“An Oasis From Home”

I have attended third space programs for as long as I can remember. From the age of 5 to 12, I participated in LA’s Best, a program that caters to under-resourced schools by providing free enrichment opportunities during the academic year and summer, ensuring that youth are active and engaged. During my time in this program, I made life-long friendships, received homework assistance, and stayed active.

For six consecutive years, I was a member of my site’s drill team. In fact, my favorite childhood memories are attending LA Best’s Dance and Drill Team Showcase—an opportunity for each site to perform a routine the students and staff choreographed throughout the year. It was not only exciting to perform the routine I spent blood, sweat, and tears on, but to also watch all the other sites perform their routines. Plus, who doesn’t like some friendly competition?

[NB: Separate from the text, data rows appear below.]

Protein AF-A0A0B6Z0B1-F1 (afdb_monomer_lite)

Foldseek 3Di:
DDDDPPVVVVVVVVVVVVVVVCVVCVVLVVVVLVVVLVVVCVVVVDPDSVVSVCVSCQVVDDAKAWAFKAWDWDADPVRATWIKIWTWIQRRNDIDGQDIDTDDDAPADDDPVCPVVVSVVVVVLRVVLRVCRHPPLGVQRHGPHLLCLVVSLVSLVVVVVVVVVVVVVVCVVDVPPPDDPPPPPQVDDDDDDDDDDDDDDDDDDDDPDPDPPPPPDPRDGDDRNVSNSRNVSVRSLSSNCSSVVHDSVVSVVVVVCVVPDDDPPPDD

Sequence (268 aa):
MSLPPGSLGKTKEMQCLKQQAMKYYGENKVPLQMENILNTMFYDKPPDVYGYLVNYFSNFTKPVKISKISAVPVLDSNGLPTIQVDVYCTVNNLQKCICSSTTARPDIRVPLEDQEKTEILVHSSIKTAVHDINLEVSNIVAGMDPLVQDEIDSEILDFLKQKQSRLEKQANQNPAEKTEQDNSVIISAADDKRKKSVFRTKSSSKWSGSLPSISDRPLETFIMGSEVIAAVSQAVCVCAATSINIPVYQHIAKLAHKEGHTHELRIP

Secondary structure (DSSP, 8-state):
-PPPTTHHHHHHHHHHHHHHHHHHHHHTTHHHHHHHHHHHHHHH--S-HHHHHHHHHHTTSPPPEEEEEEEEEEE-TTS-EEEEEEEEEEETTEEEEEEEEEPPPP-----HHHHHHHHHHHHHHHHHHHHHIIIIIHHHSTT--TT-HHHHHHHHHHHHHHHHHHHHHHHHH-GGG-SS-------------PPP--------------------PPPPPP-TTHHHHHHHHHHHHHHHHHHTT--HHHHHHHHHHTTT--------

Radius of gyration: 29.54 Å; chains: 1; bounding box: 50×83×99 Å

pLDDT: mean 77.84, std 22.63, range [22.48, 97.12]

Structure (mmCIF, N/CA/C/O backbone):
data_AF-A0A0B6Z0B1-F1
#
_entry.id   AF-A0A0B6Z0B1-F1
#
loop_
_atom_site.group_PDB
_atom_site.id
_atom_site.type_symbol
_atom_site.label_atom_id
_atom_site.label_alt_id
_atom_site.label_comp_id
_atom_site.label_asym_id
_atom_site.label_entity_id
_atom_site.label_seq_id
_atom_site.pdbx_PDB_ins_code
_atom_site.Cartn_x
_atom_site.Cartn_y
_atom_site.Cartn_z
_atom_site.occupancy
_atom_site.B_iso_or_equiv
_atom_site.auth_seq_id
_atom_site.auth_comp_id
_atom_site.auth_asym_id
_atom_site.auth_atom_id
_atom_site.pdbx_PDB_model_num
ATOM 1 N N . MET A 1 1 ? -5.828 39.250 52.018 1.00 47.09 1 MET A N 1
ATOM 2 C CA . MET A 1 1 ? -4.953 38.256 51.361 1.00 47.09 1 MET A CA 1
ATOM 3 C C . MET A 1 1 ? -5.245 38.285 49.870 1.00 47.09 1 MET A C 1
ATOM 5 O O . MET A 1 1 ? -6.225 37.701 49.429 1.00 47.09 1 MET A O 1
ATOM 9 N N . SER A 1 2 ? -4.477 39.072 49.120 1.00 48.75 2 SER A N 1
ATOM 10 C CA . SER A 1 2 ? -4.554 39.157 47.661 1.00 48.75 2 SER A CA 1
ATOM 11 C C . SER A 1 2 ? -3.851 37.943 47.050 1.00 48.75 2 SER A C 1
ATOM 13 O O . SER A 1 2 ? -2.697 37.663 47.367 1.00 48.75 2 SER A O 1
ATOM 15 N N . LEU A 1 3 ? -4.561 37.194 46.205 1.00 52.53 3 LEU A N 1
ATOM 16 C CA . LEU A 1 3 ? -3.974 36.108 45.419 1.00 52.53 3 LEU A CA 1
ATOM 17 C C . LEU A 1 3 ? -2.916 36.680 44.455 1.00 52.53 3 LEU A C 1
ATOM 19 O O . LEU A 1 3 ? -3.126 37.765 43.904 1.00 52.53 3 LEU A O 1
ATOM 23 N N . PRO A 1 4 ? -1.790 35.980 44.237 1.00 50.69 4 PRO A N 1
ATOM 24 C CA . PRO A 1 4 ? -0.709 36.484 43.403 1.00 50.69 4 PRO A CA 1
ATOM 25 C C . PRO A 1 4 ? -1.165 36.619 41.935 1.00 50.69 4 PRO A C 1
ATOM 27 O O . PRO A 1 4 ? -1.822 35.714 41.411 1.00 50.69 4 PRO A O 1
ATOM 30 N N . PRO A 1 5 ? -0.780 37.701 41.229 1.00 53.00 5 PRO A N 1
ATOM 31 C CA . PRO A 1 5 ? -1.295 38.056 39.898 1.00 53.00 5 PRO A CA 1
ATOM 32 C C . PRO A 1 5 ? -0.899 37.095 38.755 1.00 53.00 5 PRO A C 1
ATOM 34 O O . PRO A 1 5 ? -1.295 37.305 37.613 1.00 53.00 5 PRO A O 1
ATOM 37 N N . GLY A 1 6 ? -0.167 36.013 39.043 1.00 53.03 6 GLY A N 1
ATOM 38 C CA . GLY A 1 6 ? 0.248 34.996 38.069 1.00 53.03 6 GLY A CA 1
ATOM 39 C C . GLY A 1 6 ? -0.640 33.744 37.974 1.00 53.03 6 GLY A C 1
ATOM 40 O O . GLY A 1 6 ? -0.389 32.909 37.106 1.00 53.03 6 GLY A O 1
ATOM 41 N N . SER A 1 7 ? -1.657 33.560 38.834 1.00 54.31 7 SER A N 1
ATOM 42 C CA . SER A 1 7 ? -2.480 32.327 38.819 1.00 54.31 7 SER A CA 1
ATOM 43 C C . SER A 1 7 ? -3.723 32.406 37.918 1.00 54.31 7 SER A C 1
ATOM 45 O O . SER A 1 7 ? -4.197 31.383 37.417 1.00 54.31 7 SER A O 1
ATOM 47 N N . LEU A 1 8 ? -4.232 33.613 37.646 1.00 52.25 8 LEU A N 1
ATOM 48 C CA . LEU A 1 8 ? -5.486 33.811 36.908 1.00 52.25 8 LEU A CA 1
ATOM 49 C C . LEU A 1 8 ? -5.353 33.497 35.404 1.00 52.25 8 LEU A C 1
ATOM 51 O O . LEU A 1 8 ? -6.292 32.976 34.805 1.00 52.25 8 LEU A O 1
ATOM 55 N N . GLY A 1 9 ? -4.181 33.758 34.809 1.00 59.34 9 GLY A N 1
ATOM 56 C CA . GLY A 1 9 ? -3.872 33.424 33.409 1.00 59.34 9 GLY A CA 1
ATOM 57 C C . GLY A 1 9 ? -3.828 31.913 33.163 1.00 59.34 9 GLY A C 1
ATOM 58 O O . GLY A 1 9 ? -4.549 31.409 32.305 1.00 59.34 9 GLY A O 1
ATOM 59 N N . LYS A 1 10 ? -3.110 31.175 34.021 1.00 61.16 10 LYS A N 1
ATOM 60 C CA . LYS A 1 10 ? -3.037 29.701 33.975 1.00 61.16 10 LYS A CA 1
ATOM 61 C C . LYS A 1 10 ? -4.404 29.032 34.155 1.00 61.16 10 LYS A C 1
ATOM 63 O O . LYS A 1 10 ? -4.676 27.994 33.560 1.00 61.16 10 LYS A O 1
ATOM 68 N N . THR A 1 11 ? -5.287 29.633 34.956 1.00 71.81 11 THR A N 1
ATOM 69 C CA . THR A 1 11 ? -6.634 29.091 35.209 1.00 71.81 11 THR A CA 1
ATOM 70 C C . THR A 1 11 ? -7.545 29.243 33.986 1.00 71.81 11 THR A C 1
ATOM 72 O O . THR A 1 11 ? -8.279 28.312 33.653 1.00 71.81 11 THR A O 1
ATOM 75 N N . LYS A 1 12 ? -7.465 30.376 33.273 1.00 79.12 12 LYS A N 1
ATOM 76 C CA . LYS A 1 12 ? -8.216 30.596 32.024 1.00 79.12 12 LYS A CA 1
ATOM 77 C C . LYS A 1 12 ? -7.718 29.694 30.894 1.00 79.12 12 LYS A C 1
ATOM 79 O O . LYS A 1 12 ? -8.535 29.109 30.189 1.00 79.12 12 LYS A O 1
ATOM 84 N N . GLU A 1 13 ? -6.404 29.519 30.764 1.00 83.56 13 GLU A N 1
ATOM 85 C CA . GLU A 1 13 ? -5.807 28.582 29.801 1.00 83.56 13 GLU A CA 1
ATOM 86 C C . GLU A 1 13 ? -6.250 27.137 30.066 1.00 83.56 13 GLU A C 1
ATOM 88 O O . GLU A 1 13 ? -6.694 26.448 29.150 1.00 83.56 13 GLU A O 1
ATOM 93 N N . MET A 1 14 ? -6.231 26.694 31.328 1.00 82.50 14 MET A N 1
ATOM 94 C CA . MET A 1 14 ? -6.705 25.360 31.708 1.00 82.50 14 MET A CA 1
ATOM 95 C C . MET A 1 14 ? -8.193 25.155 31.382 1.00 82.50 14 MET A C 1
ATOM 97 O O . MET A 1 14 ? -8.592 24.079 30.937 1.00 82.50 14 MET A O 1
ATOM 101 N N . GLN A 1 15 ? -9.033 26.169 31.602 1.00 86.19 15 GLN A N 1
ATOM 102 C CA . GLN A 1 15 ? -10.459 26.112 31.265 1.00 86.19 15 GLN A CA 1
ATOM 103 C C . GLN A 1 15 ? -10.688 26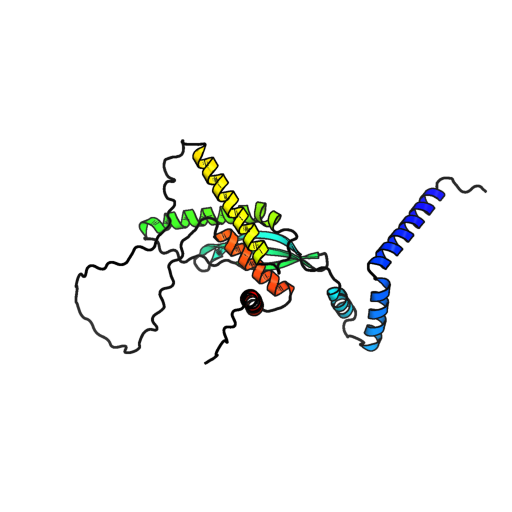.066 29.750 1.00 86.19 15 GLN A C 1
ATOM 105 O O . GLN A 1 15 ? -11.513 25.278 29.289 1.00 86.19 15 GLN A O 1
ATOM 110 N N . CYS A 1 16 ? -9.922 26.847 28.986 1.00 90.19 16 CYS A N 1
ATOM 111 C CA . CYS A 1 16 ? -9.943 26.819 27.526 1.00 90.19 16 CYS A CA 1
ATOM 112 C C . CYS A 1 16 ? -9.561 25.427 26.993 1.00 90.19 16 CYS A C 1
ATOM 114 O O . CYS A 1 16 ? -10.310 24.836 26.217 1.00 90.19 16 CYS A O 1
ATOM 116 N N . LEU A 1 17 ? -8.470 24.840 27.502 1.00 92.69 17 LEU A N 1
ATOM 117 C CA . LEU A 1 17 ? -8.035 23.485 27.144 1.00 92.69 17 LEU A CA 1
ATOM 118 C C . LEU A 1 17 ? -9.096 22.425 27.472 1.00 92.69 17 LEU A C 1
ATOM 120 O O . LEU A 1 17 ? -9.340 21.528 26.669 1.00 92.69 17 LEU A O 1
ATOM 124 N N . LYS A 1 18 ? -9.775 22.537 28.622 1.00 90.62 18 LYS A N 1
ATOM 125 C CA . LYS A 1 18 ? -10.886 21.637 28.980 1.00 90.62 18 LYS A CA 1
ATOM 126 C C . LYS A 1 18 ? -12.051 21.746 27.999 1.00 90.62 18 LYS A C 1
ATOM 128 O O . LYS A 1 18 ? -12.575 20.721 27.574 1.00 90.62 18 LYS A O 1
ATOM 133 N N . GLN A 1 19 ? -12.451 22.962 27.625 1.00 92.56 19 GLN A N 1
ATOM 134 C CA . GLN A 1 19 ? -13.513 23.170 26.634 1.00 92.56 19 GLN A CA 1
ATOM 135 C C . GLN A 1 19 ? -13.121 22.617 25.263 1.00 92.56 19 GLN A C 1
ATOM 137 O O . GLN A 1 19 ? -13.928 21.942 24.623 1.00 92.56 19 GLN A O 1
ATOM 142 N N . GLN A 1 20 ? -11.872 22.827 24.846 1.00 93.75 20 GLN A N 1
ATOM 143 C CA . GLN A 1 20 ? -11.345 22.277 23.603 1.00 93.75 20 GLN A CA 1
ATOM 144 C C . GLN A 1 20 ? -11.341 20.742 23.614 1.00 93.75 20 GLN A C 1
ATOM 146 O O . GLN A 1 20 ? -11.777 20.127 22.643 1.00 93.75 20 GLN A O 1
ATOM 151 N N . ALA A 1 21 ? -10.929 20.117 24.722 1.00 93.31 21 ALA A N 1
ATOM 152 C CA . ALA A 1 21 ? -10.955 18.665 24.881 1.00 93.31 21 ALA A CA 1
ATOM 153 C C . ALA A 1 21 ? -12.387 18.104 24.852 1.00 93.31 21 ALA A C 1
ATOM 155 O O . ALA A 1 21 ? -12.647 17.123 24.158 1.00 93.31 21 ALA A O 1
ATOM 156 N N . MET A 1 22 ? -13.332 18.746 25.549 1.00 92.12 22 MET A N 1
ATOM 157 C CA . MET A 1 22 ? -14.746 18.350 25.512 1.00 92.12 22 MET A CA 1
ATOM 158 C C . MET A 1 22 ? -15.314 18.422 24.093 1.00 92.12 22 MET A C 1
ATOM 160 O O . MET A 1 22 ? -15.993 17.491 23.664 1.00 92.12 22 MET A O 1
ATOM 164 N N . LYS A 1 23 ? -14.997 19.489 23.349 1.00 94.62 23 LYS A N 1
ATOM 165 C CA . LYS A 1 23 ? -15.410 19.636 21.950 1.00 94.62 23 LYS A CA 1
ATOM 166 C C . LYS A 1 23 ? -14.816 18.526 21.080 1.00 94.62 23 LYS A C 1
ATOM 168 O O . LYS A 1 23 ? -15.559 17.846 20.383 1.00 94.62 23 LYS A O 1
ATOM 173 N N . TYR A 1 24 ? -13.511 18.278 21.198 1.00 94.94 24 TYR A N 1
ATOM 174 C CA . TYR A 1 24 ? -12.814 17.245 20.430 1.00 94.94 24 TYR A CA 1
ATOM 175 C C . TYR A 1 24 ? -13.374 15.835 20.681 1.00 94.94 24 TYR A C 1
ATOM 177 O O . TYR A 1 24 ? -13.669 15.103 19.735 1.00 94.94 24 TYR A O 1
ATOM 185 N N . TYR A 1 25 ? -13.565 15.440 21.943 1.00 94.69 25 TYR A N 1
ATOM 186 C CA . TYR A 1 25 ? -14.120 14.121 22.265 1.00 94.69 25 TYR A CA 1
ATOM 187 C C . TYR A 1 25 ? -15.600 13.996 21.901 1.00 94.69 25 TYR A C 1
ATOM 189 O O . TYR A 1 25 ? -16.032 12.911 21.508 1.00 94.69 25 TYR A O 1
ATOM 197 N N . GLY A 1 26 ? -16.359 15.091 22.003 1.00 92.38 26 GLY A N 1
ATOM 198 C CA . GLY A 1 26 ? -17.756 15.155 21.581 1.00 92.38 26 GLY A CA 1
ATOM 199 C C . GLY A 1 26 ? -17.914 14.967 20.072 1.00 92.38 26 GLY A C 1
ATOM 200 O O . GLY A 1 26 ? -18.702 14.128 19.643 1.00 92.38 26 GLY A O 1
ATOM 201 N N . GLU A 1 27 ? -17.114 15.673 19.269 1.00 94.19 27 GLU A N 1
ATOM 202 C CA . GLU A 1 27 ? -17.108 15.557 17.802 1.00 94.19 27 GLU A CA 1
ATOM 203 C C . GLU A 1 27 ? -16.754 14.139 17.337 1.00 94.19 27 GLU A C 1
ATOM 205 O O . GLU A 1 27 ? -17.398 13.598 16.440 1.00 94.19 27 GLU A O 1
ATOM 210 N N . ASN A 1 28 ? -15.782 13.501 17.995 1.00 91.19 28 ASN A N 1
ATOM 211 C CA . ASN A 1 28 ? -15.355 12.135 17.679 1.00 91.19 28 ASN A CA 1
ATOM 212 C C . ASN A 1 28 ? -16.195 11.045 18.374 1.00 91.19 28 ASN A C 1
ATOM 214 O O . ASN A 1 28 ? -15.908 9.860 18.212 1.00 91.19 28 ASN A O 1
ATOM 218 N N . LYS A 1 29 ? -17.221 11.416 19.157 1.00 92.81 29 LYS A N 1
ATOM 219 C CA . LYS A 1 29 ? -18.111 10.497 19.900 1.00 92.81 29 LYS A CA 1
ATOM 220 C C . LYS A 1 29 ? -17.371 9.480 20.785 1.00 92.81 29 LYS A C 1
ATOM 222 O O . LYS A 1 29 ? -17.892 8.397 21.046 1.00 92.81 29 LYS A O 1
ATOM 227 N N . VAL A 1 30 ? -16.179 9.824 21.279 1.00 93.12 30 VAL A N 1
ATOM 228 C CA . VAL A 1 30 ? -15.328 8.903 22.056 1.00 93.12 30 VAL A CA 1
ATOM 229 C C . VAL A 1 30 ? -16.040 8.376 23.311 1.00 93.12 30 VAL A C 1
ATOM 231 O O . VAL A 1 30 ? -16.043 7.161 23.495 1.00 93.12 30 VAL A O 1
ATOM 234 N N . PRO A 1 31 ? -16.701 9.212 24.143 1.00 92.88 31 PRO A N 1
ATOM 235 C CA . PRO A 1 31 ? -17.355 8.726 25.361 1.00 92.88 31 PRO A CA 1
ATOM 236 C C . PRO A 1 31 ? -18.487 7.733 25.077 1.00 92.88 31 PRO A C 1
ATOM 238 O O . PRO A 1 31 ? -18.588 6.715 25.752 1.00 92.88 31 PRO A O 1
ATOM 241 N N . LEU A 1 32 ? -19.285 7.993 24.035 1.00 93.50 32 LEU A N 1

Aside from the amazing opportunities afforded to me by LA’s Best, more importantly, this program and other third spaces gave me an escape from reality. Coming from a low-income household, I saw my parents constantly fighting over money—a fight that would often last for days. And since I shared a room with my mom, I was reminded of these arguments as she recapped them to her friends over the phone. The fights were memories played on repeat in my mind over and over again.

One morning in second grade, my parents got into a horrible argument forcing me to walk to school alone for the first time with tears falling down my face—wanting to desperately flee from the situation. I couldn’t flee but, in LA’s Best and other third spaces, I found a distraction from the issues at home.

In these programs, I was just me. I didn’t have to worry about my family’s issues. I didn’t have to worry about my parents’ finances or their relationship. I wasn’t in the front row, watching my parents’ stressors consume them. I wasn’t holding the sinking ship together. I didn’t have to worry.

At LA’s Best, my biggest concern was “when was play time?” I was able to simply be a kid.

At home, most weekends consisted of my brother and I watching television. When we were not in front of a screen, my stay-at-home dad would take us with him to hang out with his friends where they smoked cigarettes while chatting and my brother and I were bored out of our minds, waiting to go home. Occasionally, my mom took us to the park when she had a day off. I realize now that if it wasn’t for LA’s Best’s summer program, my summers would have either looked like this or my brother and I at home unsupervised.

In these programs, I was just me. I didn’t have to worry about my family’s issues. I didn’t have to worry about my parents’ finances or their relationship. I wasn’t in the front row, watching my parents’ stressors consume them. I wasn’t holding the sinking ship together. I didn’t have to worry. ... I was able to simply be a kid.

I’m thankful for my experience in LA’s Best. I was fortunate I wasn’t on a waiting list. An experience too many Vermont youth know all about. For every Vermont youth in an afterschool program, there is one who is on the waitlist. It’s disheartening to think of the kids who are in tough situations who don’t have the needed support system. Parenting is hard. Parenting is even harder when there is stress in your life. Oftentimes, parents need support like the kind of support that’s accessible through afterschool programs.

I probably wouldn’t be where I am today without LA’s Best. As a pretty shy and quiet child, I wouldn’t have developed the communication skills to cultivate loving relationships or develop other protective factors. I wouldn’t have excelled academically in K–12 and graduated as salutatorian of my high school. And I wouldn’t be attending a rigorous higher education institution.

My childhood would’ve been much darker without my experiences in the third space. Fortunately, LA’s Best was the light in the tunnel of darkness—my oasis from the stressors at home—helping to shape me into the person I am today and giving me a chance to succeed.